» **Exercise objective**: Emit the data below verbatim, stripping out any pictures.

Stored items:
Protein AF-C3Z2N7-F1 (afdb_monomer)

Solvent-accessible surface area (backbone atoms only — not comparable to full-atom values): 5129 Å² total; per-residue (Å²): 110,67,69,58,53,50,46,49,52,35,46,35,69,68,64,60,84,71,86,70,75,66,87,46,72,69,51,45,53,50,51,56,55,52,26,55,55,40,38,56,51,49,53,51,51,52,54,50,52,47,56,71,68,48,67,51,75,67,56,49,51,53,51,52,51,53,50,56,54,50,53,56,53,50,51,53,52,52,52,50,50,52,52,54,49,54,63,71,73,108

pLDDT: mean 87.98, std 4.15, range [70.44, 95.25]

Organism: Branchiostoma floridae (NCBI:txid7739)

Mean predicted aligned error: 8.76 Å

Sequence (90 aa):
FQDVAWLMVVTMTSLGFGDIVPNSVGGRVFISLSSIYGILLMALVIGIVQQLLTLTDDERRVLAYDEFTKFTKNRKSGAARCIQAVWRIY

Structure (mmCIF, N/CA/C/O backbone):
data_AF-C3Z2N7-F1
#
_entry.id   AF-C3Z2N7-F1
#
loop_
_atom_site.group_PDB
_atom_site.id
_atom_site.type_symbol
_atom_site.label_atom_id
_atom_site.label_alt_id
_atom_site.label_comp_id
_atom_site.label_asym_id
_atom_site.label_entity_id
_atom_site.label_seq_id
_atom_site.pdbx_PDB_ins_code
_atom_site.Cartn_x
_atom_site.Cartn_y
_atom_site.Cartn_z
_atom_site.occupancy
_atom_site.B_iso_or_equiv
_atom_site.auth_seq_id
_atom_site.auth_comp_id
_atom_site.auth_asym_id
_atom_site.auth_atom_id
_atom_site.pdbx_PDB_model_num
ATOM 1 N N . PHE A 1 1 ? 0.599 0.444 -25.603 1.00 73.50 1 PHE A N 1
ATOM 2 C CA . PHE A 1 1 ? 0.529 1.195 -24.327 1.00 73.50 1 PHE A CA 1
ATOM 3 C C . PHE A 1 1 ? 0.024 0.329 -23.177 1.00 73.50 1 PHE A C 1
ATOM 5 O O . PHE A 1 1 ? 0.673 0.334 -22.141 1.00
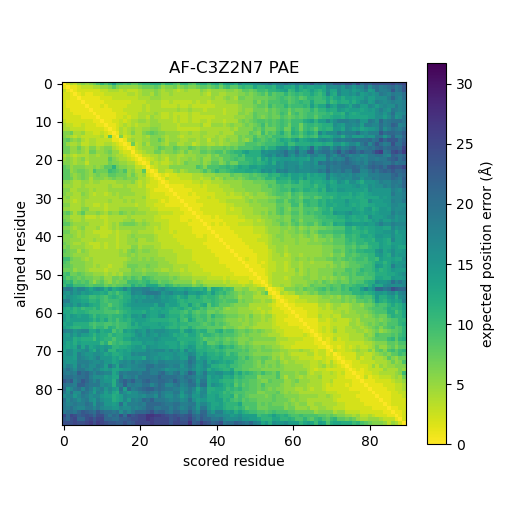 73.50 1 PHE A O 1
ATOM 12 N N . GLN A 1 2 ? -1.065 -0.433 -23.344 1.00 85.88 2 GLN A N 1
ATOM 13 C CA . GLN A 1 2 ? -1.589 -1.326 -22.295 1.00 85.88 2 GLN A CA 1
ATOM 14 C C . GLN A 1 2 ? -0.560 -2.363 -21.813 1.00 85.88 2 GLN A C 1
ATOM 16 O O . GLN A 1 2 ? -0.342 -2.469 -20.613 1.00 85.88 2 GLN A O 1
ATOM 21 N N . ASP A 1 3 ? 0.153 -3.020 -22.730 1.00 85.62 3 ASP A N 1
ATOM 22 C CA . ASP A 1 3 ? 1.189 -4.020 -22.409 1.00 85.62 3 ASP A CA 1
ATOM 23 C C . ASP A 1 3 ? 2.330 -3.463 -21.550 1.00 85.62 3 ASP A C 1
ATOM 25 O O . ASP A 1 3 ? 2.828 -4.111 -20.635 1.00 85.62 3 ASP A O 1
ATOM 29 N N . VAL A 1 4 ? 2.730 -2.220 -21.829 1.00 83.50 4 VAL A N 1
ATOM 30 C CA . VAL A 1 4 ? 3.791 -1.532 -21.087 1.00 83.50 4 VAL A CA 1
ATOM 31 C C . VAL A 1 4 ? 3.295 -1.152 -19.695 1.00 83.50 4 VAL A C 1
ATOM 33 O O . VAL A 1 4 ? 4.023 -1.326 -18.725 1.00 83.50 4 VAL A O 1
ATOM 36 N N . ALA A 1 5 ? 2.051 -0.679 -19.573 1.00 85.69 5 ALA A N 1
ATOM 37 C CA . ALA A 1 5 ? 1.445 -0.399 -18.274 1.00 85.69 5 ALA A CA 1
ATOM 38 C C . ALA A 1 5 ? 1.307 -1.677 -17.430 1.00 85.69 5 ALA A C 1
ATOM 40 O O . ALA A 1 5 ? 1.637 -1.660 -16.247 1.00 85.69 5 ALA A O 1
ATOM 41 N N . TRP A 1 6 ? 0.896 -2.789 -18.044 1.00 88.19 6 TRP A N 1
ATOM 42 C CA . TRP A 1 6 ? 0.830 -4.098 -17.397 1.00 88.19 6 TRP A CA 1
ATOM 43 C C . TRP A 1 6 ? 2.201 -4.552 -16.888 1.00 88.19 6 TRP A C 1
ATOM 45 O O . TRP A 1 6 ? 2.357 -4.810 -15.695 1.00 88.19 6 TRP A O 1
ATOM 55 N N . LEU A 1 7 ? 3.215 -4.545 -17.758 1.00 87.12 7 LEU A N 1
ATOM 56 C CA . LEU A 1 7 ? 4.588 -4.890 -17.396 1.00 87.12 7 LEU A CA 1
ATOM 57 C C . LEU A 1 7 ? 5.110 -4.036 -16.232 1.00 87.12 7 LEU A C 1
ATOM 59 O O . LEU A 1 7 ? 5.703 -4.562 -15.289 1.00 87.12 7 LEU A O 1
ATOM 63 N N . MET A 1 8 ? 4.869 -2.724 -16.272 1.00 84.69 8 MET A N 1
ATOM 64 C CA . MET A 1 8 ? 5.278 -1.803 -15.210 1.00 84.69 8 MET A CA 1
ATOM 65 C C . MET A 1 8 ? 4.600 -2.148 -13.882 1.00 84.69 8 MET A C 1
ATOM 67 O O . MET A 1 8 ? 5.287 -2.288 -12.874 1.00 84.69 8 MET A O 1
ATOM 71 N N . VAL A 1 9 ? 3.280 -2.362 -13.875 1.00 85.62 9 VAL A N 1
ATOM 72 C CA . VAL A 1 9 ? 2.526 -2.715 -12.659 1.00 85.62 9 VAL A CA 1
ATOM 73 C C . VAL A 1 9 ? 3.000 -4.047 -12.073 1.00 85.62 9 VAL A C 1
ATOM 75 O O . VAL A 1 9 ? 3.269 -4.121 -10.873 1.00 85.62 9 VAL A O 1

» **Answer**:
Protein AF-C3Z2N7-F1 (afdb_monomer)

Solvent-accessible surface area (backbone atoms only — not comparable to full-atom values): 5129 Å² total; per-residue (Å²): 110,67,69,58,53,50,46,49,52,35,46,35,69,68,64,60,84,71,86,70,75,66,87,46,72,69,51,45,53,50,51,56,55,52,26,55,55,40,38,56,51,49,53,51,51,52,54,50,52,47,56,71,68,48,67,51,75,67,56,49,51,53,51,52,51,53,50,56,54,50,53,56,53,50,51,53,52,52,52,50,50,52,52,54,49,54,63,71,73,108

pLDDT: mean 87.98, std 4.15, range [70.44, 95.25]

Organism: Branchiostoma floridae (NCBI:txid7739)

Mean predicted aligned error: 8.76 Å

Sequence (90 aa):
FQDVAWLMVVTMTSLGFGDIVPNSVGGRVFISLSSIYGILLMALVIGIVQQLLTLTDDERRVLAYDEFTKFTKNRKSGAARCIQAVWRIY

Structure (mmCIF, N/CA/C/O backbone):
data_AF-C3Z2N7-F1
#
_entry.id   AF-C3Z2N7-F1
#
loop_
_atom_site.group_PDB
_atom_site.id
_atom_site.type_symbol
_atom_site.label_atom_id
_atom_site.label_alt_id
_atom_site.label_comp_id
_atom_site.label_asym_id
_atom_site.label_entity_id
_atom_site.label_seq_id
_atom_site.pdbx_PDB_ins_code
_atom_site.Cartn_x
_atom_site.Cartn_y
_atom_site.Cartn_z
_atom_site.occupancy
_atom_site.B_iso_or_equiv
_atom_site.auth_seq_id
_atom_site.auth_comp_id
_atom_site.auth_asym_id
_atom_site.auth_atom_id
_atom_site.pdbx_PDB_model_num
ATOM 1 N N . PHE A 1 1 ? 0.599 0.444 -25.603 1.00 73.50 1 PHE A N 1
ATOM 2 C CA . PHE A 1 1 ? 0.529 1.195 -24.327 1.00 73.50 1 PHE A CA 1
ATOM 3 C C . PHE A 1 1 ? 0.024 0.329 -23.177 1.00 73.50 1 PHE A C 1
ATOM 5 O O . PHE A 1 1 ? 0.673 0.334 -22.141 1.00
 73.50 1 PHE A O 1
ATOM 12 N N . GLN A 1 2 ? -1.065 -0.433 -23.344 1.00 85.88 2 GLN A N 1
ATOM 13 C CA . GLN A 1 2 ? -1.589 -1.326 -22.295 1.00 85.88 2 GLN A CA 1
ATOM 14 C C . GLN A 1 2 ? -0.560 -2.363 -21.813 1.00 85.88 2 GLN A C 1
ATOM 16 O O . GLN A 1 2 ? -0.342 -2.469 -20.613 1.00 85.88 2 GLN A O 1
ATOM 21 N N . ASP A 1 3 ? 0.153 -3.020 -22.730 1.00 85.62 3 ASP A N 1
ATOM 22 C CA . ASP A 1 3 ? 1.189 -4.020 -22.409 1.00 85.62 3 ASP A CA 1
ATOM 23 C C . ASP A 1 3 ? 2.330 -3.463 -21.550 1.00 85.62 3 ASP A C 1
ATOM 25 O O . ASP A 1 3 ? 2.828 -4.111 -20.635 1.00 85.62 3 ASP A O 1
ATOM 29 N N . VAL A 1 4 ? 2.730 -2.220 -21.829 1.00 83.50 4 VAL A N 1
ATOM 30 C CA . VAL A 1 4 ? 3.791 -1.532 -21.087 1.00 83.50 4 VAL A CA 1
ATOM 31 C C . VAL A 1 4 ? 3.295 -1.152 -19.695 1.00 83.50 4 VAL A C 1
ATOM 33 O O . VAL A 1 4 ? 4.023 -1.326 -18.725 1.00 83.50 4 VAL A O 1
ATOM 36 N N . ALA A 1 5 ? 2.051 -0.679 -19.573 1.00 85.69 5 ALA A N 1
ATOM 37 C CA . ALA A 1 5 ? 1.445 -0.399 -18.274 1.00 85.69 5 ALA A CA 1
ATOM 38 C C . ALA A 1 5 ? 1.307 -1.677 -17.430 1.00 85.69 5 ALA A C 1
ATOM 40 O O . ALA A 1 5 ? 1.637 -1.660 -16.247 1.00 85.69 5 ALA A O 1
ATOM 41 N N . TRP A 1 6 ? 0.896 -2.789 -18.044 1.00 88.19 6 TRP A N 1
ATOM 42 C CA . TRP A 1 6 ? 0.830 -4.098 -17.397 1.00 88.19 6 TRP A CA 1
ATOM 43 C C . TRP A 1 6 ? 2.201 -4.552 -16.888 1.00 88.19 6 TRP A C 1
ATOM 45 O O . TRP A 1 6 ? 2.357 -4.810 -15.695 1.00 88.19 6 TRP A O 1
ATOM 55 N N . LEU A 1 7 ? 3.215 -4.545 -17.758 1.00 87.12 7 LEU A N 1
ATOM 56 C CA . LEU A 1 7 ? 4.588 -4.890 -17.396 1.00 87.12 7 LEU A CA 1
ATOM 57 C C . LEU A 1 7 ? 5.110 -4.036 -16.232 1.00 87.12 7 LEU A C 1
ATOM 59 O O . LEU A 1 7 ? 5.703 -4.562 -15.289 1.00 87.12 7 LEU A O 1
ATOM 63 N N . MET A 1 8 ? 4.869 -2.724 -16.272 1.00 84.69 8 MET A N 1
ATOM 64 C CA . MET A 1 8 ? 5.278 -1.803 -15.210 1.00 84.69 8 MET A CA 1
ATOM 65 C C . MET A 1 8 ? 4.600 -2.148 -13.882 1.00 84.69 8 MET A C 1
ATOM 67 O O . MET A 1 8 ? 5.287 -2.288 -12.874 1.00 84.69 8 MET A O 1
ATOM 71 N N . VAL A 1 9 ? 3.280 -2.362 -13.875 1.00 85.62 9 VAL A N 1
ATOM 72 C CA . VAL A 1 9 ? 2.526 -2.715 -12.659 1.00 85.62 9 VAL A CA 1
ATOM 73 C C . VAL A 1 9 ? 3.000 -4.047 -12.073 1.00 85.62 9 VAL A C 1
ATOM 75 O O . VAL A 1 9 ? 3.269 -4.121 -10.873 1.00 85.62 9 VAL A O 1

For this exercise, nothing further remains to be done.